Aujourd’hui, la plupart des moulins ont disparu ou été transformés, mais plusieurs bâtiments, fondations ou éléments architecturaux subsistent dans les hameaux. Voici les principaux sites que l’on peut encore découvrir.
1. Le moulin de Bredault (dit « Le Moulin de la Vieille Sèvre »)
- Type : Moulin à eau
- Localisation : Hameau du Bredault, au nord du bourg, sur la Vieille Sèvre
- Année de mention la plus ancienne : 1572 (acte notarié, AD Deux-Sèvres)
- État actuel : Bâtiment largement transformé, mais le bief et la chute d’eau sont visibles. Une roue à aubes restaurée a été ajoutée par les propriétaires dans les années 2000, visible depuis la route.
Ce moulin fut jadis l’un des plus actifs, desservant les habitants de Bredault et des fermes voisines. Selon une déclaration de 1830, il pouvait fournir jusqu’à 40 quintaux de farine par semaine (Archives municipales).
- Anecdote : On raconte qu’en 1910, lors d’une forte crue, le moulin échappa de peu à l’effondrement. Les habitants se relayèrent toute une nuit pour sécuriser le barrage… et la fête qui suivit dans la salle de meunerie fut restée célèbre dans le hameau.
2. Le moulin de Salbart
- Type : Moulin à vent (tour de pierre)
- Localisation : À la sortie du hameau de Salbart, direction Sud
- Année de construction : 1798 (inscription sur un linteau encore visible sur place)
- État actuel : La tour seule subsiste, sans ailes ni toiture, mais le tambour massif donne une idée de la solidité de l’ouvrage.
Ce moulin à vent appartenait à la famille Lainé, meuniers sur trois générations. Les enfants du hameau venaient y observer le meunier graisser l’axe et regarnir les meules.
- Conseil de visite : en prenant le chemin communal, on aperçoit la tour, envahie par le lierre. Attention, propriété privée : se replier sur le sentier voisin pour une belle vue dégagée.

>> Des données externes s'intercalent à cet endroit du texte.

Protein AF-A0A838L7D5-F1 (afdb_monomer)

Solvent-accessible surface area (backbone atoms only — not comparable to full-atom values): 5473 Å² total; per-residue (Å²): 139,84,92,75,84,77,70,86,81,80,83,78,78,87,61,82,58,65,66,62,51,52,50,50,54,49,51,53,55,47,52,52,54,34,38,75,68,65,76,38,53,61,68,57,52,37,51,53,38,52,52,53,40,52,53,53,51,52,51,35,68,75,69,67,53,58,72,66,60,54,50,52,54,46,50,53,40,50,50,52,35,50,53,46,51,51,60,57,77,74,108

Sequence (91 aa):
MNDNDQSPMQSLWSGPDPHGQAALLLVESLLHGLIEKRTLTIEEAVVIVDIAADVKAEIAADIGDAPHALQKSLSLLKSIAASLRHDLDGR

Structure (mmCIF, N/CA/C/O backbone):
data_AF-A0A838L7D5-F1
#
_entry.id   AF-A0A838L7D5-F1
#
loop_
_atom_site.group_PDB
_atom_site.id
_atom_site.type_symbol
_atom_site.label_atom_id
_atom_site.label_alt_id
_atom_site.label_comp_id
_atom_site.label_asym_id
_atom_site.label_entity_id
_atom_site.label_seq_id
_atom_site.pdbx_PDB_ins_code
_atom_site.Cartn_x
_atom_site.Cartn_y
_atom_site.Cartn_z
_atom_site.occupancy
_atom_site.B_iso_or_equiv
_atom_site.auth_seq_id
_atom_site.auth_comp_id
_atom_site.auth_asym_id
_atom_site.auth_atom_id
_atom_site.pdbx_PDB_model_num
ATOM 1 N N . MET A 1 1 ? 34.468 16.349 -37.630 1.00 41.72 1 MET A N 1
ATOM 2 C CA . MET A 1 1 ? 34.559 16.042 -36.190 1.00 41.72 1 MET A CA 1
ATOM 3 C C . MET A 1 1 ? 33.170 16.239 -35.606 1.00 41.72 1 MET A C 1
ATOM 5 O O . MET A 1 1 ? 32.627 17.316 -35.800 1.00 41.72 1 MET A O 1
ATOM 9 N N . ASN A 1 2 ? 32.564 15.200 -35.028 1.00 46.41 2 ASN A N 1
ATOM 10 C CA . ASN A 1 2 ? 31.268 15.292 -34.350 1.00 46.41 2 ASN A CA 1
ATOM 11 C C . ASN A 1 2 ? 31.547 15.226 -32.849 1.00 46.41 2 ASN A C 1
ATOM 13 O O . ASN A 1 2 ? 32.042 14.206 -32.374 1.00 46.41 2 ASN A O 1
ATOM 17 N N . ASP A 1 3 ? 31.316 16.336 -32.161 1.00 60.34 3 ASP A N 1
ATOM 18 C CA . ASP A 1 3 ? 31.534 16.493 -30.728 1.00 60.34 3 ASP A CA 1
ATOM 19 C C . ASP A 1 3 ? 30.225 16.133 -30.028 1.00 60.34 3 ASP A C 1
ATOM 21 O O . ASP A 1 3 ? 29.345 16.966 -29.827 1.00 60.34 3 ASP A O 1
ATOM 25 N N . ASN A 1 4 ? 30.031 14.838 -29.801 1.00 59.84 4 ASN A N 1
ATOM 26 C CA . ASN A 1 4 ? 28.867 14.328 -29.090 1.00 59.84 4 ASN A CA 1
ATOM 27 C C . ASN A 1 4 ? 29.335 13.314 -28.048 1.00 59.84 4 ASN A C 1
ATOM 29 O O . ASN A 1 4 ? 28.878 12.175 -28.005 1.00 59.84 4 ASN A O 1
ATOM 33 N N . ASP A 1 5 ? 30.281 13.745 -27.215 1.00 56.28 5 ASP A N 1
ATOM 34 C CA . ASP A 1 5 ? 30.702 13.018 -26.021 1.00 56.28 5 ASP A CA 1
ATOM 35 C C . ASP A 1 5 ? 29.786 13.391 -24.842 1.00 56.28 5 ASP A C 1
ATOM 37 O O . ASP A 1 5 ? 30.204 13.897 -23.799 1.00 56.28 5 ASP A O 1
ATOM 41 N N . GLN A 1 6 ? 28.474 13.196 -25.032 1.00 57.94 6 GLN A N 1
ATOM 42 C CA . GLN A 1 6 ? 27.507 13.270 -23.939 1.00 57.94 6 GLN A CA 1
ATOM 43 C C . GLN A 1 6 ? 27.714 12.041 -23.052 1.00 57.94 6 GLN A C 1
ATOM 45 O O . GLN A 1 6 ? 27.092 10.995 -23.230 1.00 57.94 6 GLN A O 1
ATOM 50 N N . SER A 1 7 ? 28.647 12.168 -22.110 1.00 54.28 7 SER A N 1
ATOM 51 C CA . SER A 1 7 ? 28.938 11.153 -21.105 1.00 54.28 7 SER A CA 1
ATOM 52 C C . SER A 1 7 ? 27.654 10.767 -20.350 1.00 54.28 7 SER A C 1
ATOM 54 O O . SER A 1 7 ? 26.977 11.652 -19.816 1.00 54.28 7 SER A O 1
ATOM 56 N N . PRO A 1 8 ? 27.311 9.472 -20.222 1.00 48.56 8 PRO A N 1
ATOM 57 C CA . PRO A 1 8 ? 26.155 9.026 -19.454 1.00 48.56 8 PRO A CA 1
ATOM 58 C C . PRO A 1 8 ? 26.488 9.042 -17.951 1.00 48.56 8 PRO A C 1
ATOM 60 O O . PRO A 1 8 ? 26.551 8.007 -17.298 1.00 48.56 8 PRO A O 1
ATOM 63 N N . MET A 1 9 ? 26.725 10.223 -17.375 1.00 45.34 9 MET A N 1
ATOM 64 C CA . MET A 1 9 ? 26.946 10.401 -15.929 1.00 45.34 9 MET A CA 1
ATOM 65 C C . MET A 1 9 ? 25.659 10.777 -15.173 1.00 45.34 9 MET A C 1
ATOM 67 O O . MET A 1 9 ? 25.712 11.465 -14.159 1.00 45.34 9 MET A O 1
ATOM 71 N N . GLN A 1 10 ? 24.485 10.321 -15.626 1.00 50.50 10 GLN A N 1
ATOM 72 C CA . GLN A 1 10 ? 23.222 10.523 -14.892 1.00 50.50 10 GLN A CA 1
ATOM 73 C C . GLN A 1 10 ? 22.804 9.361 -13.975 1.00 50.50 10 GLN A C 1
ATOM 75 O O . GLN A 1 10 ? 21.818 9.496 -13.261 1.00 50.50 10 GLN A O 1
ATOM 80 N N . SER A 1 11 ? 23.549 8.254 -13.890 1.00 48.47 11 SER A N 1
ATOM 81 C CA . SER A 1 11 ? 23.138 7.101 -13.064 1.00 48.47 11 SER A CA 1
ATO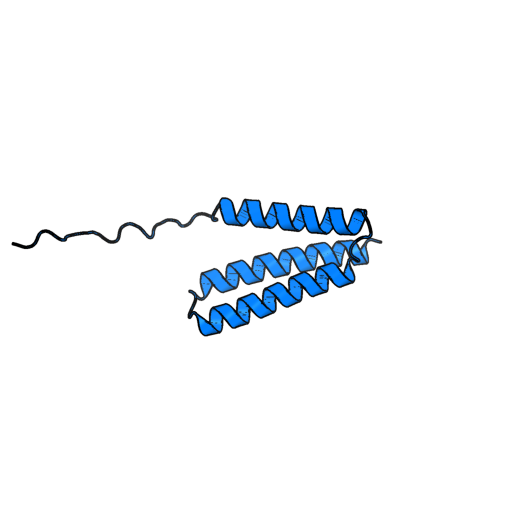M 82 C C . SER A 1 11 ? 24.016 6.878 -11.825 1.00 48.47 11 SER A C 1
ATOM 84 O O . SER A 1 11 ? 24.600 5.811 -11.653 1.00 48.47 11 SER A O 1
ATOM 86 N N . LEU A 1 12 ? 24.105 7.874 -10.939 1.00 43.47 12 LEU A N 1
ATOM 87 C CA . LEU A 1 12 ? 24.694 7.716 -9.593 1.00 43.47 12 LEU A CA 1
ATOM 88 C C . LEU A 1 12 ? 23.757 8.195 -8.474 1.00 43.47 12 LEU A C 1
ATOM 90 O O . LEU A 1 12 ? 24.199 8.596 -7.399 1.00 43.47 12 LEU A O 1
ATOM 94 N N . TRP A 1 13 ? 22.445 8.161 -8.699 1.00 48.19 13 TRP A N 1
ATOM 95 C CA . TRP A 1 13 ? 21.471 8.477 -7.655 1.00 48.19 13 TRP A CA 1
ATOM 96 C C . TRP A 1 13 ? 21.149 7.193 -6.878 1.00 48.19 13 TRP A C 1
ATOM 98 O O . TRP A 1 13 ? 20.111 6.573 -7.066 1.00 48.19 13 TRP A O 1
ATOM 108 N N . SER A 1 14 ? 22.073 6.776 -6.006 1.00 57.34 14 SER A N 1
ATOM 109 C CA . SER A 1 14 ? 21.905 5.629 -5.089 1.00 57.34 14 SER A CA 1
ATOM 110 C C . SER A 1 14 ? 21.213 6.001 -3.765 1.00 57.34 14 SER A C 1
ATOM 112 O O . SER A 1 14 ? 21.345 5.291 -2.770 1.00 57.34 14 SER A O 1
ATOM 114 N N . GLY A 1 15 ? 20.487 7.122 -3.722 1.00 61.91 15 GLY A N 1
ATOM 115 C CA . GLY A 1 15 ? 19.691 7.535 -2.564 1.00 61.91 15 GLY A CA 1
ATOM 116 C C . GLY A 1 15 ? 18.242 7.036 -2.651 1.00 61.91 15 GLY A C 1
ATOM 117 O O . GLY A 1 15 ? 17.741 6.792 -3.750 1.00 61.91 15 GLY A O 1
ATOM 118 N N . PRO A 1 16 ? 17.529 6.860 -1.524 1.00 61.22 16 PRO A N 1
ATOM 119 C CA . PRO A 1 16 ? 16.076 6.736 -1.568 1.00 61.22 16 PRO A CA 1
ATOM 120 C C . PRO A 1 16 ? 15.490 8.000 -2.211 1.00 61.22 16 PRO A C 1
ATOM 122 O O . PRO A 1 16 ? 15.81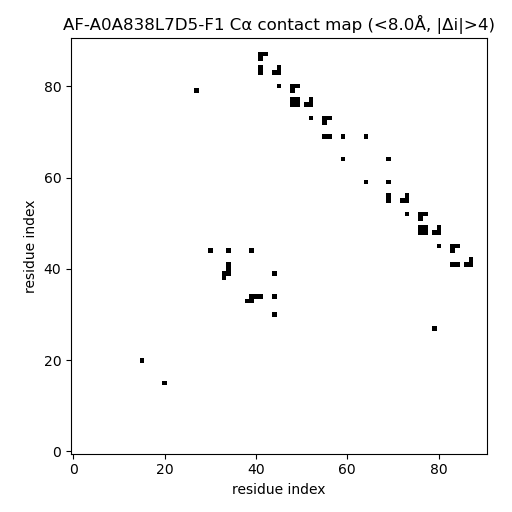9 9.101 -1.783 1.00 61.22 16 PRO A O 1
ATOM 125 N N . ASP A 1 17 ? 14.649 7.836 -3.236 1.00 75.31 17 ASP A N 1
ATOM 126 C CA . ASP A 1 17 ? 13.929 8.949 -3.856 1.00 75.31 17 ASP A CA 1
ATOM 127 C C . ASP A 1 17 ? 13.096 9.675 -2.777 1.00 75.31 17 ASP A C 1
ATOM 129 O O . ASP A 1 17 ? 12.151 9.080 -2.239 1.00 75.31 17 ASP A O 1
ATOM 133 N N . PRO A 1 18 ? 13.455 10.919 -2.404 1.00 76.44 18 PRO A N 1
ATOM 134 C CA . PRO A 1 18 ? 12.804 11.634 -1.312 1.00 76.44 18 PRO A CA 1
ATOM 135 C C . PRO A 1 18 ? 11.329 11.912 -1.615 1.00 76.44 18 PRO A C 1
ATOM 137 O O . PRO A 1 18 ? 10.518 11.949 -0.689 1.00 76.44 18 PRO A O 1
ATOM 140 N N . HIS A 1 19 ? 10.960 12.048 -2.893 1.00 80.31 19 HIS A N 1
ATOM 141 C CA . HIS A 1 19 ? 9.569 12.224 -3.296 1.00 80.31 19 HIS A CA 1
ATOM 142 C C . HIS A 1 19 ? 8.771 10.940 -3.079 1.00 80.31 19 HIS A C 1
ATOM 144 O O . HIS A 1 19 ? 7.709 10.981 -2.460 1.00 80.31 19 HIS A O 1
ATOM 150 N N . GLY A 1 20 ? 9.313 9.794 -3.503 1.00 80.94 20 GLY A N 1
ATOM 151 C CA . GLY A 1 20 ? 8.708 8.486 -3.259 1.00 80.94 20 GLY A CA 1
ATOM 152 C C . G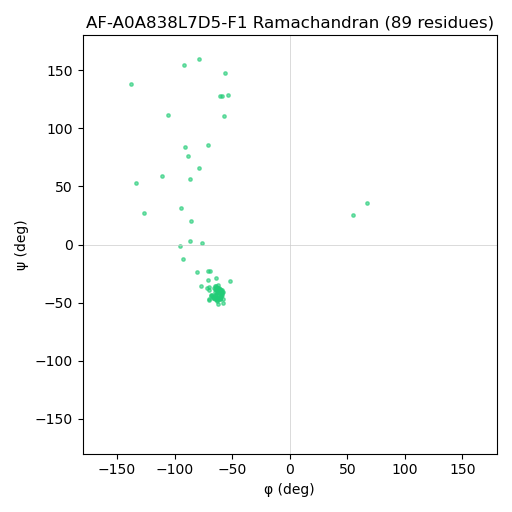LY A 1 20 ? 8.521 8.177 -1.770 1.00 80.94 20 GLY A C 1
ATOM 153 O O . GLY A 1 20 ? 7.464 7.697 -1.372 1.00 80.94 20 GLY A O 1
ATOM 154 N N . GLN A 1 21 ? 9.507 8.498 -0.926 1.00 80.81 21 GLN A N 1
ATOM 155 C CA . GLN A 1 21 ? 9.397 8.301 0.527 1.00 80.81 21 GLN A CA 1
ATOM 156 C C . GLN A 1 21 ? 8.334 9.204 1.164 1.00 80.81 21 GLN A C 1
ATOM 158 O O . GLN A 1 21 ? 7.512 8.724 1.942 1.00 80.81 21 GLN A O 1
ATOM 163 N N . ALA A 1 22 ? 8.308 10.493 0.811 1.00 84.56 22 ALA A N 1
ATOM 164 C CA . ALA A 1 22 ? 7.298 11.418 1.321 1.00 84.56 22 ALA A CA 1
ATOM 165 C C . ALA A 1 22 ? 5.879 11.018 0.881 1.00 84.56 22 ALA A C 1
ATOM 167 O O . ALA A 1 22 ? 4.947 11.082 1.681 1.00 84.56 22 ALA A O 1
ATOM 168 N N . ALA A 1 23 ? 5.719 10.564 -0.366 1.00 87.81 23 ALA A N 1
ATOM 169 C CA . ALA A 1 23 ? 4.444 10.081 -0.882 1.00 87.81 23 ALA A CA 1
ATOM 170 C C . ALA A 1 23 ? 3.963 8.824 -0.143 1.00 87.81 23 ALA A C 1
ATOM 172 O O . ALA A 1 23 ? 2.796 8.753 0.232 1.00 87.81 23 ALA A O 1
ATOM 173 N N . LEU A 1 24 ? 4.854 7.861 0.116 1.00 86.94 24 LEU A N 1
ATOM 174 C CA . LEU A 1 24 ? 4.512 6.648 0.866 1.00 86.94 24 LEU A CA 1
ATOM 175 C C . LEU A 1 24 ? 4.061 6.965 2.292 1.00 86.94 24 LEU A C 1
ATOM 177 O O . LEU A 1 24 ? 3.007 6.492 2.707 1.00 86.94 24 LEU A O 1
ATOM 181 N N . LEU A 1 25 ? 4.803 7.816 3.005 1.00 87.00 25 LEU A N 1
ATOM 182 C CA . LEU A 1 25 ? 4.444 8.223 4.366 1.00 87.00 25 LEU A CA 1
ATOM 183 C C . LEU A 1 25 ? 3.097 8.962 4.402 1.00 87.00 25 LEU A C 1
ATOM 185 O O . LEU A 1 25 ? 2.288 8.758 5.309 1.00 87.00 25 LEU A O 1
ATOM 189 N N . LEU A 1 26 ? 2.842 9.816 3.406 1.00 90.31 26 LEU A N 1
ATOM 190 C CA . LEU A 1 26 ? 1.572 10.524 3.274 1.00 90.31 26 LEU A CA 1
ATOM 191 C C . LEU A 1 26 ? 0.408 9.553 3.042 1.00 90.31 26 LEU A C 1
ATOM 193 O O . LEU A 1 26 ? -0.641 9.708 3.661 1.00 90.31 26 LEU A O 1
ATOM 197 N N . VAL A 1 27 ? 0.589 8.559 2.170 1.00 90.31 27 VAL A N 1
ATOM 198 C CA . VAL A 1 27 ? -0.431 7.540 1.882 1.00 90.31 27 VAL A CA 1
ATOM 199 C C . VAL A 1 27 ? -0.707 6.675 3.110 1.00 90.31 27 VAL A C 1
ATOM 201 O O . VAL A 1 27 ? -1.868 6.448 3.434 1.00 90.31 27 VAL A O 1
ATOM 204 N N . GLU A 1 28 ? 0.328 6.248 3.832 1.00 89.38 28 GLU A N 1
ATOM 205 C CA . GLU A 1 28 ? 0.180 5.492 5.081 1.00 89.38 28 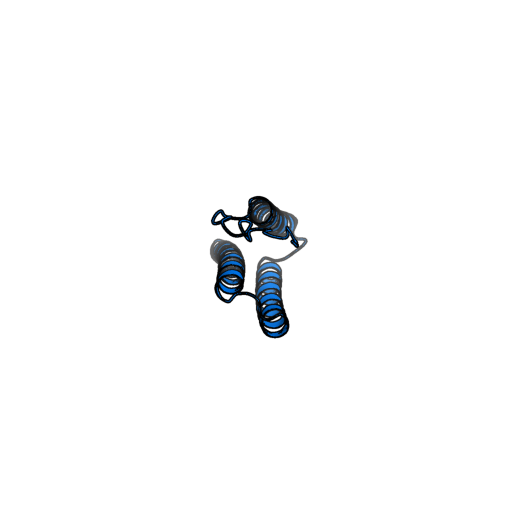GLU A CA 1
ATOM 206 C C . GLU A 1 28 ? -0.584 6.301 6.140 1.00 89.38 28 GLU A C 1
ATOM 208 O O . GLU A 1 28 ? -1.579 5.834 6.699 1.00 89.38 28 GLU A O 1
ATOM 213 N N . SER A 1 29 ? -0.205 7.568 6.329 1.00 91.38 29 SER A N 1
ATOM 214 C CA . SER A 1 29 ? -0.903 8.487 7.239 1.00 91.38 29 SER A CA 1
ATOM 215 C C . SER A 1 29 ? -2.368 8.696 6.835 1.00 91.38 29 SER A C 1
ATOM 217 O O . SER A 1 29 ? -3.252 8.780 7.690 1.00 91.38 29 SER A O 1
ATOM 219 N N . LEU A 1 30 ? -2.645 8.765 5.529 1.00 93.19 30 LEU A N 1
ATOM 220 C CA . LEU A 1 30 ? -3.999 8.895 4.999 1.00 93.19 30 LEU A CA 1
ATOM 221 C C . LEU A 1 30 ? -4.835 7.639 5.273 1.00 93.19 30 LEU A C 1
ATOM 223 O O . LEU A 1 30 ? -5.973 7.775 5.718 1.00 93.19 30 LEU A O 1
ATOM 227 N N . LEU A 1 31 ? -4.287 6.438 5.055 1.00 92.25 31 LEU A N 1
ATOM 228 C CA . LEU A 1 31 ? -4.975 5.178 5.354 1.00 92.25 31 LEU A CA 1
ATOM 229 C C . LEU A 1 31 ? -5.357 5.101 6.834 1.00 92.25 31 LEU A C 1
ATOM 231 O O . LEU A 1 31 ? -6.519 4.841 7.149 1.00 92.25 31 LEU A O 1
ATOM 235 N N . HIS A 1 32 ? -4.430 5.429 7.737 1.00 90.38 32 HIS A N 1
ATOM 236 C CA . HIS A 1 32 ? -4.717 5.482 9.172 1.00 90.38 32 HIS A CA 1
ATOM 237 C C . HIS A 1 32 ? -5.818 6.499 9.504 1.00 90.38 32 HIS A C 1
ATOM 239 O O . HIS A 1 32 ? -6.754 6.176 10.237 1.00 90.38 32 HIS A O 1
ATOM 245 N N . GLY A 1 33 ? -5.778 7.697 8.913 1.00 92.00 33 GLY A N 1
ATOM 246 C CA . GLY A 1 33 ? -6.819 8.709 9.113 1.00 92.00 33 GLY A CA 1
ATOM 247 C C . GLY A 1 33 ? -8.203 8.285 8.597 1.00 92.00 33 GLY A C 1
ATOM 248 O O . GLY A 1 33 ? -9.220 8.607 9.215 1.00 92.00 33 GLY A O 1
ATOM 249 N N . LEU A 1 34 ? -8.273 7.545 7.485 1.00 93.75 34 LEU A N 1
ATOM 250 C CA . LEU A 1 34 ? -9.530 7.000 6.952 1.00 93.75 34 LEU A CA 1
ATOM 251 C C . LEU A 1 34 ? -10.098 5.883 7.839 1.00 93.75 34 LEU A C 1
ATOM 253 O O . LEU A 1 34 ? -11.317 5.823 8.037 1.00 93.75 34 LEU A O 1
ATOM 257 N N . ILE A 1 35 ? -9.220 5.054 8.412 1.00 93.38 35 ILE A N 1
ATOM 258 C CA . ILE A 1 35 ? -9.576 4.017 9.388 1.00 93.38 35 ILE A CA 1
ATOM 259 C C . ILE A 1 35 ? -10.112 4.645 10.677 1.00 93.38 35 ILE A C 1
ATOM 261 O O . ILE A 1 35 ? -11.160 4.238 11.181 1.00 93.38 35 ILE A O 1
ATOM 265 N N . GLU A 1 36 ? -9.434 5.663 11.207 1.00 92.81 36 GLU A N 1
ATOM 266 C CA . GLU A 1 36 ? -9.863 6.380 12.414 1.00 92.81 36 GLU A CA 1
ATOM 267 C C . GLU A 1 36 ? -11.244 7.024 12.225 1.00 92.81 36 GLU A C 1
ATOM 269 O O . GLU A 1 36 ? -12.115 6.930 13.094 1.00 92.81 36 GLU A O 1
ATOM 274 N N . LYS A 1 37 ? -11.491 7.594 11.040 1.00 94.69 37 LYS A N 1
ATOM 275 C CA . LYS A 1 37 ? -12.790 8.162 10.653 1.00 94.69 37 LYS A CA 1
ATOM 276 C C . LYS A 1 37 ? -13.851 7.120 10.292 1.00 94.69 37 LYS A C 1
ATOM 278 O O . LYS A 1 37 ? -14.959 7.510 9.929 1.00 94.69 37 LYS A O 1
ATOM 283 N N . ARG A 1 38 ? -13.542 5.818 10.373 1.00 92.12 38 ARG A N 1
ATOM 284 C CA . ARG A 1 38 ? -14.439 4.699 10.016 1.00 92.12 38 ARG A CA 1
ATOM 285 C C . ARG A 1 38 ? -14.993 4.784 8.588 1.00 92.12 38 ARG A C 1
ATOM 287 O O . ARG A 1 38 ? -16.070 4.271 8.310 1.00 92.12 38 ARG A O 1
ATOM 294 N N . THR A 1 39 ? -14.273 5.462 7.694 1.00 96.00 39 THR A N 1
ATOM 295 C CA . THR A 1 39 ? -14.597 5.506 6.257 1.00 96.00 39 THR A CA 1
ATOM 296 C C . THR A 1 39 ? -14.102 4.247 5.547 1.00 96.00 39 THR A C 1
ATOM 298 O O . THR A 1 39 ? -14.625 3.882 4.501 1.00 96.00 39 THR A O 1
ATOM 301 N N . LEU A 1 40 ? -13.100 3.597 6.136 1.00 93.62 40 LEU A N 1
ATOM 302 C CA . LEU A 1 40 ? -12.466 2.379 5.666 1.00 93.62 40 LEU A CA 1
ATOM 303 C C . LEU A 1 40 ? -12.236 1.466 6.877 1.00 93.62 40 LEU A C 1
ATOM 305 O O . LEU A 1 40 ? -11.835 1.939 7.943 1.00 93.62 40 LEU A O 1
ATOM 309 N N . THR A 1 41 ? -12.485 0.172 6.745 1.00 93.94 41 THR A N 1
ATOM 310 C CA . THR A 1 41 ? -12.061 -0.828 7.730 1.00 93.94 41 THR A CA 1
ATOM 311 C C . THR A 1 41 ? -10.580 -1.160 7.552 1.00 93.94 41 THR A C 1
ATOM 313 O O . THR A 1 41 ? -9.990 -0.934 6.495 1.00 93.94 41 THR A O 1
ATOM 316 N N . ILE A 1 42 ? -9.953 -1.709 8.596 1.00 91.69 42 ILE A N 1
ATOM 317 C CA . ILE A 1 42 ? -8.556 -2.160 8.507 1.00 91.69 42 ILE A CA 1
ATOM 318 C C . ILE A 1 42 ? -8.425 -3.290 7.471 1.00 91.69 42 ILE A C 1
ATOM 320 O O . ILE A 1 42 ? -7.466 -3.310 6.706 1.00 91.69 42 ILE A O 1
ATOM 324 N N . GLU A 1 43 ? -9.411 -4.186 7.386 1.00 93.06 43 GLU A N 1
ATOM 325 C CA . GLU A 1 43 ? -9.443 -5.279 6.405 1.00 93.06 43 GLU A CA 1
ATOM 326 C C . GLU A 1 43 ? -9.481 -4.745 4.966 1.00 93.06 43 GLU A C 1
ATOM 328 O O . GLU A 1 43 ? -8.688 -5.169 4.127 1.00 93.06 43 GLU A O 1
ATOM 333 N N . GLU A 1 44 ? -10.333 -3.753 4.690 1.00 93.62 44 GLU A N 1
ATOM 334 C CA . GLU A 1 44 ? -10.373 -3.072 3.390 1.00 93.62 44 GLU A CA 1
ATOM 335 C C . GLU A 1 44 ? -9.046 -2.367 3.076 1.00 93.62 44 GLU A C 1
ATOM 337 O O . GLU A 1 44 ? -8.590 -2.402 1.934 1.00 93.62 44 GLU A O 1
ATOM 342 N N . ALA A 1 45 ? -8.387 -1.772 4.076 1.00 92.62 45 ALA A N 1
ATOM 343 C CA . ALA A 1 45 ? -7.070 -1.156 3.907 1.00 92.62 45 ALA A CA 1
ATOM 344 C C . ALA A 1 45 ? -6.006 -2.171 3.483 1.00 92.62 45 ALA A C 1
ATOM 346 O O . ALA A 1 45 ? -5.242 -1.911 2.554 1.00 92.62 45 ALA A O 1
ATOM 347 N N . VAL A 1 46 ? -5.975 -3.333 4.139 1.00 92.06 46 VAL A N 1
ATOM 348 C CA . VAL A 1 46 ? -5.052 -4.423 3.802 1.00 92.06 46 VAL A CA 1
ATOM 349 C C . VAL A 1 46 ? -5.295 -4.899 2.371 1.00 92.06 46 VAL A C 1
ATOM 351 O O . VAL A 1 46 ? -4.342 -4.990 1.600 1.00 92.06 46 VAL A O 1
ATOM 354 N N . VAL A 1 47 ? -6.558 -5.111 1.985 1.00 93.56 47 VAL A N 1
ATOM 355 C CA . VAL A 1 47 ? -6.923 -5.525 0.621 1.00 93.56 47 VAL A CA 1
ATOM 356 C C . VAL A 1 47 ? -6.468 -4.500 -0.421 1.00 93.56 47 VAL A C 1
ATOM 358 O O . VAL A 1 47 ? -5.915 -4.884 -1.448 1.00 93.56 47 VAL A O 1
ATOM 361 N N . ILE A 1 48 ? -6.643 -3.199 -0.167 1.00 92.50 48 ILE A N 1
ATOM 362 C CA . ILE A 1 48 ? -6.181 -2.139 -1.081 1.00 92.50 48 ILE A CA 1
ATOM 363 C C . ILE A 1 48 ? -4.664 -2.213 -1.295 1.00 92.50 48 ILE A C 1
ATOM 365 O O . ILE A 1 48 ? -4.195 -2.091 -2.429 1.00 92.50 48 ILE A O 1
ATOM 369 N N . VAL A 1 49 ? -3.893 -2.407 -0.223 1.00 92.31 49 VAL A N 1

Au recensement de 1846, on note que ce moulin moula 370 quintaux de blé cette année-là (Source : Monographie communale, 1889).
3. Le moulin de la Garenne
- Type : Moulin à vent (vestiges)
- Localisation : Au bois de la Garenne, entre Frontenay-Rohan-Rohan et la route de Coulon
- Particularité : Restes d’un socle circulaire en pierres sèches et parties du mécanisme en fonte retrouvées dans les années 1960 (exposées à la mairie, entrée du secrétariat).
Ce moulin fut désaffecté dans les années 1880. Il est cité comme ayant servi, ponctuellement, à la fabrication de poudre à canon pour la garde nationale en 1870 (Source : L’Écho des Marais, 1972).
- Idée parcourue : un itinéraire de randonnée proposé par l’Office de Tourisme passe par ses vestiges, à travers bois et prairies humides.
4. Le moulin du Petit Marais
- Type : Moulin à eau
- Localisation : Sur un bras mort de la Sèvre Niortaise, à proximité du hameau de l’Épine
- État : Bâtiment en ruine mais fronton et ancien canal toujours visibles, entourés de roseaux
Il s’agissait d’un petit moulin de quartier servant à moudre le grain pour quelques exploitations et produire du fourrage moulu (« brande »). Les plans cadastraux de 1834 l’indiquent encore en activité. Fermé après la Seconde Guerre mondiale.
- Curiosité : la voûte du canal abrite aujourd’hui une colonie de chauves-souris recensées par la LPO Deux-Sèvres (2016).
5. Les autres moulins : traces, légendes et disparitions
Si le moulin de la Butte (près du hameau du même nom) ne laisse plus guère que des pierres éparses, d’autres traces témoignent cependant de l’ancien réseau meunier :
- Des toponymes comme « Chemin du Moulin Nepveu », « Pré du Moulin Barré » perpétuent la mémoire des sites disparus.
- Certains linteaux de fermes portent encore l’inscription d’anciens meuniers (ex : « F. Roy Meunier 1837 » – visible sur une vieille grange face au marais).
- Il n’est pas rare que les fouilles de jardin remontent des meules brisées ou des fragments de ferraillage — la mémoire du sol, en somme.